- _Description of the task_
Within the material below, locate the line with "ATOM 128 N N" and the line with "ATOM 138 C C", then return those two lines and all lines between them, exactly as written.

- _Listed entries_

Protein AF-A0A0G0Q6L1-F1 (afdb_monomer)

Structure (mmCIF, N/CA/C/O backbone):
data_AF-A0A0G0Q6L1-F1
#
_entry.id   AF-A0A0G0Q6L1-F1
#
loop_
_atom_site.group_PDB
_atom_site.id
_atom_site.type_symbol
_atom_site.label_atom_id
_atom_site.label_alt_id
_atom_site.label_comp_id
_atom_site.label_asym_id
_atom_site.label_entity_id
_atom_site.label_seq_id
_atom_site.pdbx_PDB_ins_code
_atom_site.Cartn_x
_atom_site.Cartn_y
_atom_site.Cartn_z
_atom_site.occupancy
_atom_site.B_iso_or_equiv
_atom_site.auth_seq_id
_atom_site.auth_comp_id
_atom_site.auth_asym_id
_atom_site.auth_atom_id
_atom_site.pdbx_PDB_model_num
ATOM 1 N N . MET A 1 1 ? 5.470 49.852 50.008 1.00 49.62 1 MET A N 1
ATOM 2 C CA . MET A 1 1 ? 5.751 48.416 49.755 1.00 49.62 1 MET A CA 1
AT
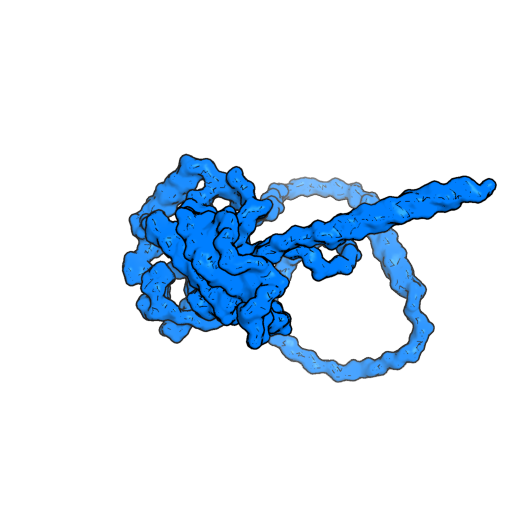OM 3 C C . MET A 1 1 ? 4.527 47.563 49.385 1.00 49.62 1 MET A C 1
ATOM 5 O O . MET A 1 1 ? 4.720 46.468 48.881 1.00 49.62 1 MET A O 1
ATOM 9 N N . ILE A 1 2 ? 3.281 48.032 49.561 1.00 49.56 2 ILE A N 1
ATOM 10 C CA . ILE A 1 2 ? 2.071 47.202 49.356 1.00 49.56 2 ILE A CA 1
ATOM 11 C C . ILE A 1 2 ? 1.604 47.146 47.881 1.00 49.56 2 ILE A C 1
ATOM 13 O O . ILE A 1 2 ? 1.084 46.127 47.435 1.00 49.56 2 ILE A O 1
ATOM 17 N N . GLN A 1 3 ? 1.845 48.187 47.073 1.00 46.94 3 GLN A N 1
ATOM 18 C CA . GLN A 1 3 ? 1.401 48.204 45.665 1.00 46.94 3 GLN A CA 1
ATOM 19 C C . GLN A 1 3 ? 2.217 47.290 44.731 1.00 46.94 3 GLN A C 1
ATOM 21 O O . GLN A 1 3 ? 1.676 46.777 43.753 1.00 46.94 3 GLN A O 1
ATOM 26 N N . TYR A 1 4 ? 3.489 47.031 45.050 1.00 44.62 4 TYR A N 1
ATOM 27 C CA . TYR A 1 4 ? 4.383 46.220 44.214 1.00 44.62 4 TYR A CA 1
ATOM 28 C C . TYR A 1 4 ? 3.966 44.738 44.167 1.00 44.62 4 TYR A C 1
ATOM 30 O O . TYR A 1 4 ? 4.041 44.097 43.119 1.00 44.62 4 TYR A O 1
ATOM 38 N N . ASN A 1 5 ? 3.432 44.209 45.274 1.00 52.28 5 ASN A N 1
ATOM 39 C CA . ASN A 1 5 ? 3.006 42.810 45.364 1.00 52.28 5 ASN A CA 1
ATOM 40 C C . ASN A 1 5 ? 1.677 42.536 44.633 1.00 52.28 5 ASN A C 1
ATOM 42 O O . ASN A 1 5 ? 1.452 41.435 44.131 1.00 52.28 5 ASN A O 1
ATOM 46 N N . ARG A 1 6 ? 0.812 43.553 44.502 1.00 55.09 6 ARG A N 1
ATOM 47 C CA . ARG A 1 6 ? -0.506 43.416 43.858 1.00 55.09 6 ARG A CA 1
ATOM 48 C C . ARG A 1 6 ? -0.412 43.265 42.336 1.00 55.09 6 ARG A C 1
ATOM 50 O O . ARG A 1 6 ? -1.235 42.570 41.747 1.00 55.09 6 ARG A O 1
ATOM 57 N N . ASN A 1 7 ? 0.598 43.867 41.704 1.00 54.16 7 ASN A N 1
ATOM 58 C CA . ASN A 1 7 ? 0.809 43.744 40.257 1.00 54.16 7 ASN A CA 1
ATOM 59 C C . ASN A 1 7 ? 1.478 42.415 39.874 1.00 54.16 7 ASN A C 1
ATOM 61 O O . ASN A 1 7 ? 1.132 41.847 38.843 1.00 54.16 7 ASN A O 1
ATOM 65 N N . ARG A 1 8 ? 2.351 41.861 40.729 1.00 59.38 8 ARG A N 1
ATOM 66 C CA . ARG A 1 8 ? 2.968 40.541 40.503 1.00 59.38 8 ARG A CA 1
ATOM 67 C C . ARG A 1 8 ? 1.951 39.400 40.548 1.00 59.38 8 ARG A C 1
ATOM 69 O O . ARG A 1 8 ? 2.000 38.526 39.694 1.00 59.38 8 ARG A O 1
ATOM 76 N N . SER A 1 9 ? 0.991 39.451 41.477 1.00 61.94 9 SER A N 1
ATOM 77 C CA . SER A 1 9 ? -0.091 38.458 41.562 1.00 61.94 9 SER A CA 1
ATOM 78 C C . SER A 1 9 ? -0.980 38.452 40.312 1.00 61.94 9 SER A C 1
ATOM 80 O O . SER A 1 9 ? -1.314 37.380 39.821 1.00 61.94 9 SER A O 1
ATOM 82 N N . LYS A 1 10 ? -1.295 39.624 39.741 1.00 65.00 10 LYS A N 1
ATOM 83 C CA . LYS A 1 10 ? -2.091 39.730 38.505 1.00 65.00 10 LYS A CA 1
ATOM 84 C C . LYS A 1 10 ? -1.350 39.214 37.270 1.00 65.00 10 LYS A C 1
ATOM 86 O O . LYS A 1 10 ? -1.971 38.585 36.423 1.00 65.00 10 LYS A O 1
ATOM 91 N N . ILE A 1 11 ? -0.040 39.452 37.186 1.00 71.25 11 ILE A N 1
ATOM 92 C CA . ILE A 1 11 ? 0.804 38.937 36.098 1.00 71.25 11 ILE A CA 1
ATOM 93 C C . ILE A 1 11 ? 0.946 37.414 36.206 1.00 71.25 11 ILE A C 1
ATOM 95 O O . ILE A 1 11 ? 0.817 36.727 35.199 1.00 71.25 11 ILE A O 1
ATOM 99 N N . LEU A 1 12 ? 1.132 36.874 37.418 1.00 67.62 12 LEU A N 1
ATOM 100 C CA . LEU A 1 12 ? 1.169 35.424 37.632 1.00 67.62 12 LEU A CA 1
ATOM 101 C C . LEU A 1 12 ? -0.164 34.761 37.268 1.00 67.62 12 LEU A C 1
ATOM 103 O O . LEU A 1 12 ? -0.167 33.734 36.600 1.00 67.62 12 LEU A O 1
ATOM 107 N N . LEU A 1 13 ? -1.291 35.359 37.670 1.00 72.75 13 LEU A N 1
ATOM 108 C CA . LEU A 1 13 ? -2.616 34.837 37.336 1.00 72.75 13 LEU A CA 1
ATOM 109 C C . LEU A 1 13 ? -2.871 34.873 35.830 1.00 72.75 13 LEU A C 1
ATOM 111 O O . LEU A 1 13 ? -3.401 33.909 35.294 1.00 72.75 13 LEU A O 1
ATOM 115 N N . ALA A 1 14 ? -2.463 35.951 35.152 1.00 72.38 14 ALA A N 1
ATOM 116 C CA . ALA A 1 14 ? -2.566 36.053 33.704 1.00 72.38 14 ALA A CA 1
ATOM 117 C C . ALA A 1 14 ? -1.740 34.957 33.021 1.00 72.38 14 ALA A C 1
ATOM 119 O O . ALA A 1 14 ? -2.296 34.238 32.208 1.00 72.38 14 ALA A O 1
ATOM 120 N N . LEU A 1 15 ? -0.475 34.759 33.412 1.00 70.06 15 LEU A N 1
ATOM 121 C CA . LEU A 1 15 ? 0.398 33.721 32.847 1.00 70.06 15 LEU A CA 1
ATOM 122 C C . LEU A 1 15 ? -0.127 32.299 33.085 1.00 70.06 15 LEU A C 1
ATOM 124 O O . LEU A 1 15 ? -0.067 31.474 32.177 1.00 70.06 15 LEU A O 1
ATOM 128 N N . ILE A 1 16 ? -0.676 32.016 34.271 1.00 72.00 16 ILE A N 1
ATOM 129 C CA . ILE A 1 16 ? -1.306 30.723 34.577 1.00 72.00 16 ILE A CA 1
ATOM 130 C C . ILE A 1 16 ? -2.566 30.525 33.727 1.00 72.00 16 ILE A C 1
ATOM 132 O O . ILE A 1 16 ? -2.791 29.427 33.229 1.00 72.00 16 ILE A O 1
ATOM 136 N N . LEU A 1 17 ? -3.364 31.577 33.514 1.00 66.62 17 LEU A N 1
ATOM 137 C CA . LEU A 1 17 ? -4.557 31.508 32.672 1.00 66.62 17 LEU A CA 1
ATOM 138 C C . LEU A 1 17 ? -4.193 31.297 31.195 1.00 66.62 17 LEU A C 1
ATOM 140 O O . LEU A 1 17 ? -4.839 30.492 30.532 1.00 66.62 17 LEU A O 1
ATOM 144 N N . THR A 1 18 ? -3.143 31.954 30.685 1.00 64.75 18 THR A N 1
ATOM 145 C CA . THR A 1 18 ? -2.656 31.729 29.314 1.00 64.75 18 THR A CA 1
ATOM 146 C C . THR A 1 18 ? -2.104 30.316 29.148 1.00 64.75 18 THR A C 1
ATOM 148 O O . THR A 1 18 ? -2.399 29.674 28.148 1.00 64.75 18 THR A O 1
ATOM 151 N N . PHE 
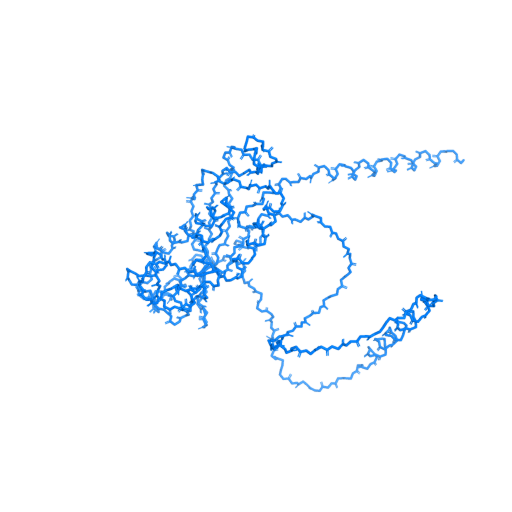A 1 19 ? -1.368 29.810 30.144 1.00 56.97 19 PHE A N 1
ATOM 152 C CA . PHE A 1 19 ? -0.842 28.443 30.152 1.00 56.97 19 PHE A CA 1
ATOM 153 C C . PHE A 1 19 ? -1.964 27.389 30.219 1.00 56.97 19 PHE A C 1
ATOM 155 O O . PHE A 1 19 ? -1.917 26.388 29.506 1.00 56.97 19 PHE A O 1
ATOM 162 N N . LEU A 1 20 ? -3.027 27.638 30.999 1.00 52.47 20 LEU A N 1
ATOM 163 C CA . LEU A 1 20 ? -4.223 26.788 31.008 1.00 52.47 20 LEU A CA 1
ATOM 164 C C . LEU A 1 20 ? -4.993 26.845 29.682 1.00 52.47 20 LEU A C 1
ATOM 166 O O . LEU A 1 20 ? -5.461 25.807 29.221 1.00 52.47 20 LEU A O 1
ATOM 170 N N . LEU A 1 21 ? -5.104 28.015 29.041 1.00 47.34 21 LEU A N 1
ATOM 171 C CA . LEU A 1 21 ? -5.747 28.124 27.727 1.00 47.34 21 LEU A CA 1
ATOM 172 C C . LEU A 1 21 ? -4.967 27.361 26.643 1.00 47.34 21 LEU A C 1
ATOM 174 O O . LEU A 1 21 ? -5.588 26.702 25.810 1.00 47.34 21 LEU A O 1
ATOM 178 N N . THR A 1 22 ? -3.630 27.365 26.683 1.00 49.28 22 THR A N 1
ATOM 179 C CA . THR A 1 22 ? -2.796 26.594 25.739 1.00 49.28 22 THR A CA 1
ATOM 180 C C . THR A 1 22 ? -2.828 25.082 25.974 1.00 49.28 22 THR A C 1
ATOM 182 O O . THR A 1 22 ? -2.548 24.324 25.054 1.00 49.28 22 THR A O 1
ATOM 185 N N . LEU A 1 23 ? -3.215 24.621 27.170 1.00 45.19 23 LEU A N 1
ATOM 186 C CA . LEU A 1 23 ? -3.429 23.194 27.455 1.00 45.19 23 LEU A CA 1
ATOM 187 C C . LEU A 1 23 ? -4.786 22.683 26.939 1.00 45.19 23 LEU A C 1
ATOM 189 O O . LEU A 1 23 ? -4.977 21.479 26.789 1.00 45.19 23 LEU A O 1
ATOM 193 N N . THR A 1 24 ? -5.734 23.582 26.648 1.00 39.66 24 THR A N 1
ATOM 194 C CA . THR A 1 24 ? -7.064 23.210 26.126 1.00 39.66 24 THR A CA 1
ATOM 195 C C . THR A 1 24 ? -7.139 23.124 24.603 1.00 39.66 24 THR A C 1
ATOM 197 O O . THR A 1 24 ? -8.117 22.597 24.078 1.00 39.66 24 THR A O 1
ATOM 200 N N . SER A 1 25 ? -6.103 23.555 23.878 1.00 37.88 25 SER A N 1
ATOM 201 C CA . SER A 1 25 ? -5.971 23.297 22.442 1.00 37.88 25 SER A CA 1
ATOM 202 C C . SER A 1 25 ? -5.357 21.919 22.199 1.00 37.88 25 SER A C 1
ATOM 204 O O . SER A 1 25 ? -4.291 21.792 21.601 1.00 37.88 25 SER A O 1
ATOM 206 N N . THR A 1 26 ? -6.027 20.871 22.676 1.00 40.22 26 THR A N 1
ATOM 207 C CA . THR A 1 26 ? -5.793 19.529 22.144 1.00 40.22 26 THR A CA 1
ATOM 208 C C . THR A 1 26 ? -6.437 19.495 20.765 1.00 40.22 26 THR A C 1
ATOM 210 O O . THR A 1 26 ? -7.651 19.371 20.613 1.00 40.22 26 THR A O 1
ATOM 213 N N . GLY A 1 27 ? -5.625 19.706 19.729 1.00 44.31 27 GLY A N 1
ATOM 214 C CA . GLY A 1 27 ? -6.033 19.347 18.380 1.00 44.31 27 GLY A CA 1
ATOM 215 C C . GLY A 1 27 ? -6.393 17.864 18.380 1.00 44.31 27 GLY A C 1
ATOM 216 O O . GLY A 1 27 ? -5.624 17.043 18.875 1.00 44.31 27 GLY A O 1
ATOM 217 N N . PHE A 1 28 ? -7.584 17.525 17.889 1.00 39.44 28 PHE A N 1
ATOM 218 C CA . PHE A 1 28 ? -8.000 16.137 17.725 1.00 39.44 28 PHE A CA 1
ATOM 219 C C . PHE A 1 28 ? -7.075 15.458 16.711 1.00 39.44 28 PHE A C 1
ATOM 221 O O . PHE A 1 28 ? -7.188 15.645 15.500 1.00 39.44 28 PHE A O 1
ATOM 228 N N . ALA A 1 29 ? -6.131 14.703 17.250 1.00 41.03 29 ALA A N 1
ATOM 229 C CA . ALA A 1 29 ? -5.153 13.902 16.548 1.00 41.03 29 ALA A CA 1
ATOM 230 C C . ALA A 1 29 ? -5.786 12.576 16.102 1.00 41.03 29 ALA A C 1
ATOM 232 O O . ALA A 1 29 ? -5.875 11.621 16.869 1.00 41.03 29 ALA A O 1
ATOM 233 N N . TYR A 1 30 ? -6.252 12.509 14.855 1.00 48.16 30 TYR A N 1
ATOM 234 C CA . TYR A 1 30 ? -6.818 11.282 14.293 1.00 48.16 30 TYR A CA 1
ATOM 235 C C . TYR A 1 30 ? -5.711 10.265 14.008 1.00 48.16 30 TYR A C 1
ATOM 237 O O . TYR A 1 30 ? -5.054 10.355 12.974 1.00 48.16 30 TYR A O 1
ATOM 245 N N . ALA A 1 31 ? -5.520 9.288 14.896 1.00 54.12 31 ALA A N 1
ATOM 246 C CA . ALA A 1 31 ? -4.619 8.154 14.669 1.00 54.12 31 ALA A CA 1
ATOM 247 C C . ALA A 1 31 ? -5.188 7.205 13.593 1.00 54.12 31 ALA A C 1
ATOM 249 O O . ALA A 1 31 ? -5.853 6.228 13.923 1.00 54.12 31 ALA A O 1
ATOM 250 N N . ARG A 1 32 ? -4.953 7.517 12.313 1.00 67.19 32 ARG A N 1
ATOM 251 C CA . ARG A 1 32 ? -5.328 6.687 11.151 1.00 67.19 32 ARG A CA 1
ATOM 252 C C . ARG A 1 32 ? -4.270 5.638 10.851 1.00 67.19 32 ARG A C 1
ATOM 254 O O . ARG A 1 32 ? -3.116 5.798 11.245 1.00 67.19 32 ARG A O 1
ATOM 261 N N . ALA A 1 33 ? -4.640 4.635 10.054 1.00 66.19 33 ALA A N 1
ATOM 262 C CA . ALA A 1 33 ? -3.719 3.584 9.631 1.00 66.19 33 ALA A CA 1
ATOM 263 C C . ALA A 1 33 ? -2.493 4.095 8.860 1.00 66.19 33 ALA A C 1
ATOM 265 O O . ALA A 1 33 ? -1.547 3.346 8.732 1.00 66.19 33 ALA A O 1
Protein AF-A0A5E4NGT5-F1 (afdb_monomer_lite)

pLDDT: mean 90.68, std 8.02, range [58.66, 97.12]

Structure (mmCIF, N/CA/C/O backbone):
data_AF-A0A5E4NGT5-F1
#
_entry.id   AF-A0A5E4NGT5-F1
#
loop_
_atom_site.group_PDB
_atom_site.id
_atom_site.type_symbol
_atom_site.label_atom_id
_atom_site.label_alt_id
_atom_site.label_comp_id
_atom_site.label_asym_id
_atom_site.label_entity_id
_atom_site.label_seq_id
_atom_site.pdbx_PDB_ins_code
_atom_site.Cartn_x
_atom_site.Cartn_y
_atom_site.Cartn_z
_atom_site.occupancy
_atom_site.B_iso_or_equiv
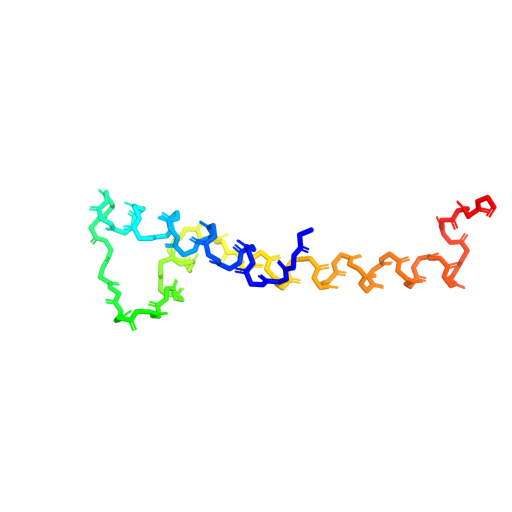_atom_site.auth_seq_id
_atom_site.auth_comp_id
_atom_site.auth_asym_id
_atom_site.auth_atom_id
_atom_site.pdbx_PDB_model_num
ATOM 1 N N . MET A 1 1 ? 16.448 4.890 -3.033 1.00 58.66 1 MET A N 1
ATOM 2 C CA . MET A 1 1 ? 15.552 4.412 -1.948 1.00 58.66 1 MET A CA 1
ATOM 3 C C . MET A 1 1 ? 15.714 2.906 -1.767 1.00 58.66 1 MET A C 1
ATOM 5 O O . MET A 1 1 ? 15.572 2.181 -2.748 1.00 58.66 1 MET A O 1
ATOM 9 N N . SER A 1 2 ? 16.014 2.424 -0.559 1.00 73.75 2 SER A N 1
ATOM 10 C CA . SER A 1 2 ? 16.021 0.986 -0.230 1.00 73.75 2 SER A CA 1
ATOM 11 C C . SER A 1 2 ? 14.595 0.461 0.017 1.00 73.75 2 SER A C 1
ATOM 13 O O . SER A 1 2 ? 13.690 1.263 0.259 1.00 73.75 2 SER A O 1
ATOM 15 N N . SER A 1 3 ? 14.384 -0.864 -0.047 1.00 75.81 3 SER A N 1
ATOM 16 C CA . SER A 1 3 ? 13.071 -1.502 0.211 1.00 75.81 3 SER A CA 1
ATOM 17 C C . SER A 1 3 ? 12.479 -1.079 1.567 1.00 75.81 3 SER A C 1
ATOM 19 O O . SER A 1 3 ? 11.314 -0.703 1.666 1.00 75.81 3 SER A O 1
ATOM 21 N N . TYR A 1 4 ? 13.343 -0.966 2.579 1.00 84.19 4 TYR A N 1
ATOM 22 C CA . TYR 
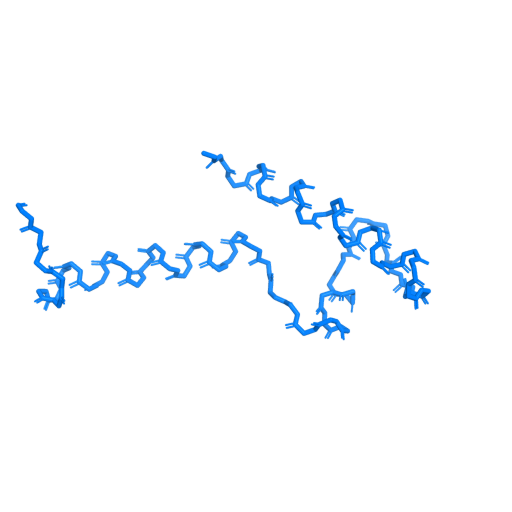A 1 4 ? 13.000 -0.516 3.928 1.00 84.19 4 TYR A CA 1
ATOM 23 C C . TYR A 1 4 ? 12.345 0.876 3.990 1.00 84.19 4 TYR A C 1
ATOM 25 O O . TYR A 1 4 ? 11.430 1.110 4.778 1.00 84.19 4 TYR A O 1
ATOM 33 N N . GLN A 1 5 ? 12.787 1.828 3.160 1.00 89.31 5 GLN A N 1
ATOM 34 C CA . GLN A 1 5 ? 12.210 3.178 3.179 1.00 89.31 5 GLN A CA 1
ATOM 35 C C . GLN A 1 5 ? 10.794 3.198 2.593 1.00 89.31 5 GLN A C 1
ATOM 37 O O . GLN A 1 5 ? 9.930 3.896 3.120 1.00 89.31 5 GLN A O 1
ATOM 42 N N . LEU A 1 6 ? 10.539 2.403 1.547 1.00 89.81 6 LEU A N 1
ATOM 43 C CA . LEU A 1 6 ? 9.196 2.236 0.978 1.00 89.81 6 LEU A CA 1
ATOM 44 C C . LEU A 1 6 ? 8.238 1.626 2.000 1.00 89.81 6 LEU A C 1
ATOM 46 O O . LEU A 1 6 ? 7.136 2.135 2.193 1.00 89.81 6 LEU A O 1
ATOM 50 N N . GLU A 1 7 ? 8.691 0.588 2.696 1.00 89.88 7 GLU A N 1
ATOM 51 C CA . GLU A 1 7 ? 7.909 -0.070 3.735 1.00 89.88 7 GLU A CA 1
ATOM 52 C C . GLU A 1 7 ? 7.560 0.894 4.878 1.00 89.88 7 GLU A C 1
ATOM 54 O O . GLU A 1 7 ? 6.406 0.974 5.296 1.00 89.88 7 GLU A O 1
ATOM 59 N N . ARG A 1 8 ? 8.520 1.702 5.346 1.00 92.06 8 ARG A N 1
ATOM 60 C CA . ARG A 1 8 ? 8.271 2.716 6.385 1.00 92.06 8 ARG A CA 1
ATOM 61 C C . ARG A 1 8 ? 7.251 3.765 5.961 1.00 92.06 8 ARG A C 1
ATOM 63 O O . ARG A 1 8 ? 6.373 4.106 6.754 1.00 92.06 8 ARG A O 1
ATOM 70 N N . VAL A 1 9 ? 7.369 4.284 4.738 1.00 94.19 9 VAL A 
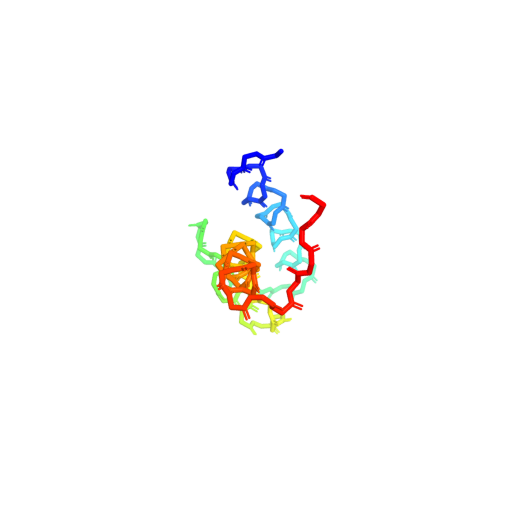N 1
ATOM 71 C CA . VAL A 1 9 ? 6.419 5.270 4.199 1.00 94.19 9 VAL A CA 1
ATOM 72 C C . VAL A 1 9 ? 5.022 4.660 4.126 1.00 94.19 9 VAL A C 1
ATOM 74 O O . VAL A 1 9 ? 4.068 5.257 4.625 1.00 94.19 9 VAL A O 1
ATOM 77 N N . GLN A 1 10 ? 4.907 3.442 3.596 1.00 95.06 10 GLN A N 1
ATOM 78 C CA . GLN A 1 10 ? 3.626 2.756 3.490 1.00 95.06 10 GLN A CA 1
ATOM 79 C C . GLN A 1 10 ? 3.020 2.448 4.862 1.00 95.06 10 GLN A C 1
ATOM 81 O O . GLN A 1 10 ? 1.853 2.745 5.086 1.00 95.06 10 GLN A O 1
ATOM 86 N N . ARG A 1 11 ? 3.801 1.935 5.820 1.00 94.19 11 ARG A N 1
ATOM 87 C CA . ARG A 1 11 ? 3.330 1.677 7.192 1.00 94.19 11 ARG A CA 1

- _Exercise output_
ATOM 128 N N . ILE A 1 16 ? -0.676 32.016 34.271 1.00 72.00 16 ILE A N 1
ATOM 129 C CA . ILE A 1 16 ? -1.306 30.723 34.577 1.00 72.00 16 ILE A CA 1
ATOM 130 C C . ILE A 1 16 ? -2.566 30.525 33.727 1.00 72.00 16 ILE A C 1
ATOM 132 O O . ILE A 1 16 ? -2.791 29.427 33.229 1.00 72.00 16 ILE A O 1
ATOM 136 N N . LEU A 1 17 ? -3.364 31.577 33.514 1.00 66.62 17 LEU A N 1
ATOM 137 C CA . LEU A 1 17 ? -4.557 31.508 32.672 1.00 66.62 17 LEU A CA 1
ATOM 138 C C . LEU A 1 17 ? -4.193 31.297 31.195 1.00 66.62 17 LEU A C 1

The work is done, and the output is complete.